Solved – Does autocorrelation cause bias in the regression parameters in piecewise regression

autocorrelationregression

In simple linear regression problems, autocorrelated residuals are supposed not to result in biased estimates for the regression parameters. Can the same be said for piecewise regression?

Suppose I want to fit a continuous, piecewise linear function of a single variable. Let's say for example we have data on shipping cost and weight of shipment. The function is piecewise because as the weight increases, at some point an additional rail car is required. We want to find the breakpoints and the slopes of the individual pieces. The model is fit, and for whatever reason, the residuals are found to be serially correlated in time. Could the regression parameters be biased?

I have posted some data in a Google spreadsheet at this link: http://goo.gl/LrTv3

Suppose it is known that there are two breakpoints at (unknown) points x1 and x2. We want to fit the data to a model f(x) given by:

x < x1:      f(x) = a + m1*x
x1 < x < x2: f(x) = a + m1*x1 + m2*(x - x1)
x > x2:      f(x) = a + m1*x1 + m2*(x2 - x1) + m3*(x - x2)

I use the nlm function in R to find the unknown parameters x1, x2, m1, m2 and m3:

sqerr <- function(prm,y,x) {
  a <- prm[1]
  x1 <- prm[2]
  x2 <- prm[3]
  m1 <- prm[4]
  m2 <- prm[5]
  m3 <- prm[6]
  sqerr <- sum((y-(a+ifelse(x<x1,m1*x,
                m1*x1+ifelse(x<x2,m2*(x-x1),
                m2*(x2-x1)+m3*(x-x2)))))^2)
}
data <- read.table("data.txt",header=T)
ai <- 0.4; x1i <- 0.4; x2i <- 0.7; m1i <- 0.0; m2i <- 0.8; m3i <- 3
prm <- c(ai,x1i,x2i,m1i,m2i,m3i)
uu <- nlm(sqerr,prm,data$Y,data$X)

Then I plot the residuals vs. the lag-1 residuals:

y <- data$Y
    x <- data$X
a <- uu$est[1]
    x1 <- uu$est[2]
x2 <- uu$est[3]
    m1 <- uu$est[4]
m2 <- uu$est[5]
    m3 <- uu$est[6]
resid <- (y-(a+ifelse(x<x1,m1*x,m1*x1+ifelse(x<x2,m2*(x-x1),m2*(x2-x1)+m3*(x-x2)))))
plot(resid[1:149]~resid[2:150])

There is clearly some sequential correlation. So my question is, are the regression parameters biased because of this? I have an old paper by Kadiyala (A Transformation Used to Circumvent the Problem of Autocorrelation, Econometrica Vol. 36, No. 1, Jan. 1968) that states:

"It is well known (see Watson [7] and Watson and Hannan [8]) that simple least squares estimators, though unbiased (when the independent variables are "fixed variates"),are, in general inefficient in the presence of autocorrelation among the disturbances."

It seems that by "simple least squares" he means linear equations of the form y = a + bx (that is the example used in the paper).
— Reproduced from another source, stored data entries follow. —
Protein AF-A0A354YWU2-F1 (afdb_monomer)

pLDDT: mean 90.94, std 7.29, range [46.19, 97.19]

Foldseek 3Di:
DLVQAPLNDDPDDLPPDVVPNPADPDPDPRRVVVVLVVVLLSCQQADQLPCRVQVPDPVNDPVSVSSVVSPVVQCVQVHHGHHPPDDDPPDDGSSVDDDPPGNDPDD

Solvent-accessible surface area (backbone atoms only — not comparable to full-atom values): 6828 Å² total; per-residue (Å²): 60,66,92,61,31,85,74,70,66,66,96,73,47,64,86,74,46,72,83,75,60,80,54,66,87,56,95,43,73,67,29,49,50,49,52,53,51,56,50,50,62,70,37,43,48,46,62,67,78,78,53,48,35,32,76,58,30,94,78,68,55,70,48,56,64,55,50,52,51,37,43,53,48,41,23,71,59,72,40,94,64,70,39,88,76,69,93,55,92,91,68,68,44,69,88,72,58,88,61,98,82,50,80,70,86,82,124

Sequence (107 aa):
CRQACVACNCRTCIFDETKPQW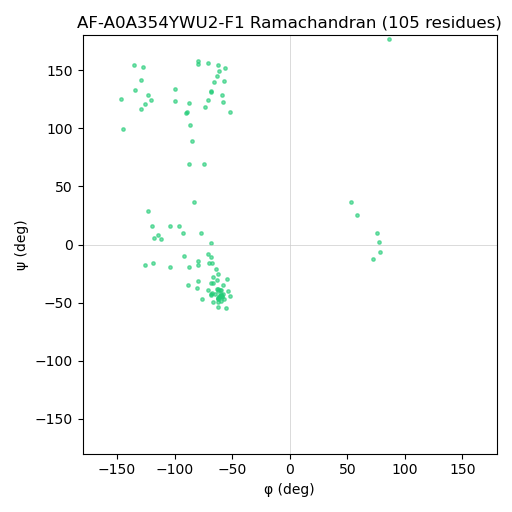VGRETSISDNMMYHLVRASHMAGRCIECGECERVCPVNIPLMLINQKLIKDVDNFFGPYEAGMQYVEGAKPPLSVYQENDPDDFI

Organism: NCBI:txid863

Nearest PDB structures (foldseek):
  7bkb-assembly1_E  TM=7.628E-01  e=1.088E-02  Methanospirillum hungatei JF-1

Mean predicted aligned error: 4.27 Å

Structure (mmCIF, N/CA/C/O backbone):
data_AF-A0A354YWU2-F1
#
_entry.id   AF-A0A354YWU2-F1
#
loop_
_atom_site.group_PDB
_atom_site.id
_atom_site.type_symbol
_atom_site.label_atom_id
_atom_site.label_alt_id
_atom_site.label_comp_id
_atom_site.label_asym_id
_atom_site.label_entity_id
_atom_site.label_seq_id
_atom_site.pdbx_PDB_ins_code
_atom_site.Cartn_x
_atom_site.Cartn_y
_atom_site.Cartn_z
_atom_site.occupancy
_atom_site.B_iso_or_equiv
_atom_site.auth_seq_id
_atom_site.auth_comp_id
_atom_site.auth_asym_id
_atom_site.auth_atom_id
_atom_site.pdbx_PDB_model_num
ATOM 1 N N . CYS A 1 1 ? 0.567 -8.406 -9.430 1.00 91.44 1 CYS A N 1
ATOM 2 C CA . CYS A 1 1 ? 0.134 -7.921 -8.093 1.00 91.44 1 CYS A CA 1
ATOM 3 C C . CYS A 1 1 ? -0.788 -6.698 -8.153 1.00 91.44 1 CYS A C 1
ATOM 5 O O . CYS A 1 1 ? -1.915 -6.818 -7.699 1.00 91.44 1 CYS A O 1
ATOM 7 N N . ARG A 1 2 ? -0.360 -5.537 -8.695 1.00 92.00 2 ARG A N 1
ATOM 8 C CA . ARG A 1 2 ? -1.183 -4.300 -8.749 1.00 92.00 2 ARG A CA 1
ATOM 9 C C . ARG A 1 2 ? -2.535 -4.511 -9.426 1.00 92.00 2 ARG A C 1
ATOM 11 O O . ARG A 1 2 ? -3.556 -4.261 -8.809 1.00 92.00 2 ARG A O 1
ATOM 18 N N . GLN A 1 3 ? -2.513 -5.037 -10.650 1.00 91.62 3 GLN A N 1
ATOM 19 C CA . GLN A 1 3 ? -3.713 -5.223 -11.474 1.00 91.62 3 GLN A CA 1
ATOM 20 C C . GLN A 1 3 ? -4.697 -6.269 -10.931 1.00 91.62 3 GLN A C 1
ATOM 22 O O . GLN A 1 3 ? -5.844 -6.299 -11.346 1.00 91.62 3 GLN A O 1
ATOM 27 N N . ALA A 1 4 ? -4.261 -7.122 -10.001 1.00 95.00 4 ALA A N 1
ATOM 28 C CA . ALA A 1 4 ? -5.130 -8.103 -9.350 1.00 95.00 4 ALA A CA 1
ATOM 29 C C . ALA A 1 4 ? -5.752 -7.573 -8.044 1.00 95.00 4 ALA A C 1
ATOM 31 O O . ALA A 1 4 ? -6.602 -8.228 -7.454 1.00 95.00 4 ALA A O 1
ATOM 32 N N . CYS A 1 5 ? -5.300 -6.419 -7.546 1.00 95.12 5 CYS A N 1
ATOM 33 C CA . CYS A 1 5 ? -5.710 -5.894 -6.251 1.00 95.12 5 CYS A CA 1
ATOM 34 C C . CYS A 1 5 ? -6.947 -5.003 -6.395 1.00 95.12 5 CYS A C 1
ATOM 36 O O . CYS A 1 5 ? -6.850 -3.900 -6.929 1.00 95.12 5 CYS A O 1
ATOM 38 N N . VAL A 1 6 ? -8.085 -5.439 -5.850 1.00 91.38 6 VAL A N 1
ATOM 39 C CA . VAL A 1 6 ? -9.364 -4.700 -5.917 1.00 91.38 6 VAL A CA 1
ATOM 40 C C . VAL A 1 6 ? -9.326 -3.333 -5.221 1.00 91.38 6 VAL A C 1
ATOM 42 O O . VAL A 1 6 ? -10.055 -2.424 -5.606 1.00 91.38 6 VAL A O 1
ATOM 45 N N . ALA A 1 7 ? -8.440 -3.159 -4.237 1.00 91.88 7 ALA A N 1
ATOM 46 C CA . ALA A 1 7 ? -8.248 -1.888 -3.537 1.00 91.88 7 ALA A CA 1
ATOM 47 C C . ALA A 1 7 ? -7.380 -0.878 -4.319 1.00 91.88 7 ALA A C 1
ATOM 49 O O . ALA A 1 7 ? -7.350 0.302 -3.978 1.00 91.88 7 ALA A O 1
ATOM 50 N N . CYS A 1 8 ? -6.665 -1.308 -5.366 1.00 92.75 8 CYS A N 1
ATOM 51 C CA . CYS A 1 8 ? -5.858 -0.425 -6.214 1.00 92.75 8 CYS A CA 1
ATOM 52 C C . CYS A 1 8 ? -6.713 0.160 -7.353 1.00 92.75 8 CYS A C 1
ATOM 54 O O . CYS A 1 8 ? -6.513 -0.184 -8.515 1.00 92.75 8 CYS A O 1
ATOM 56 N N . ASN A 1 9 ? -7.661 1.040 -7.024 1.00 91.19 9 ASN A N 1
ATOM 57 C CA . ASN A 1 9 ? -8.678 1.551 -7.956 1.00 91.19 9 ASN A CA 1
ATOM 58 C C . ASN A 1 9 ? -8.697 3.089 -8.092 1.00 91.19 9 ASN A C 1
ATOM 60 O O . ASN A 1 9 ? -9.741 3.686 -8.360 1.00 91.19 9 ASN A O 1
ATOM 64 N N . CYS A 1 10 ? -7.554 3.750 -7.892 1.00 90.81 10 CYS A N 1
ATOM 65 C CA . CYS A 1 10 ? -7.444 5.204 -8.021 1.00 90.81 10 CYS A CA 1
ATOM 66 C C . CYS A 1 10 ? -7.882 5.683 -9.417 1.00 90.81 10 CYS A C 1
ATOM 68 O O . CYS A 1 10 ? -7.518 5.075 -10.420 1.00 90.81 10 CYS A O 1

But I have seen other papers that seem to imply that the estimators (i.e., regression parameters) are unbiased no matter what type of model you have. I don't think it's true in general.

Best Answer

A regression parameter that is often forgotten is the variance of the residuals. This one will be biased if residuals are correlated. This means that p-values of whatever test you are performing have to be handled with great care.

Otherwise, if you fit a single line through something that is not linear (your case), you should observe auto-correlation of the residuals, but through the X variable, not through time. In that case the parameters are not biased, they are just wrong.

However you specifically mention that your residuals are auto-correlated in time, so you could perhaps add time as a variable in your model and check whether this decorrelates the residuals.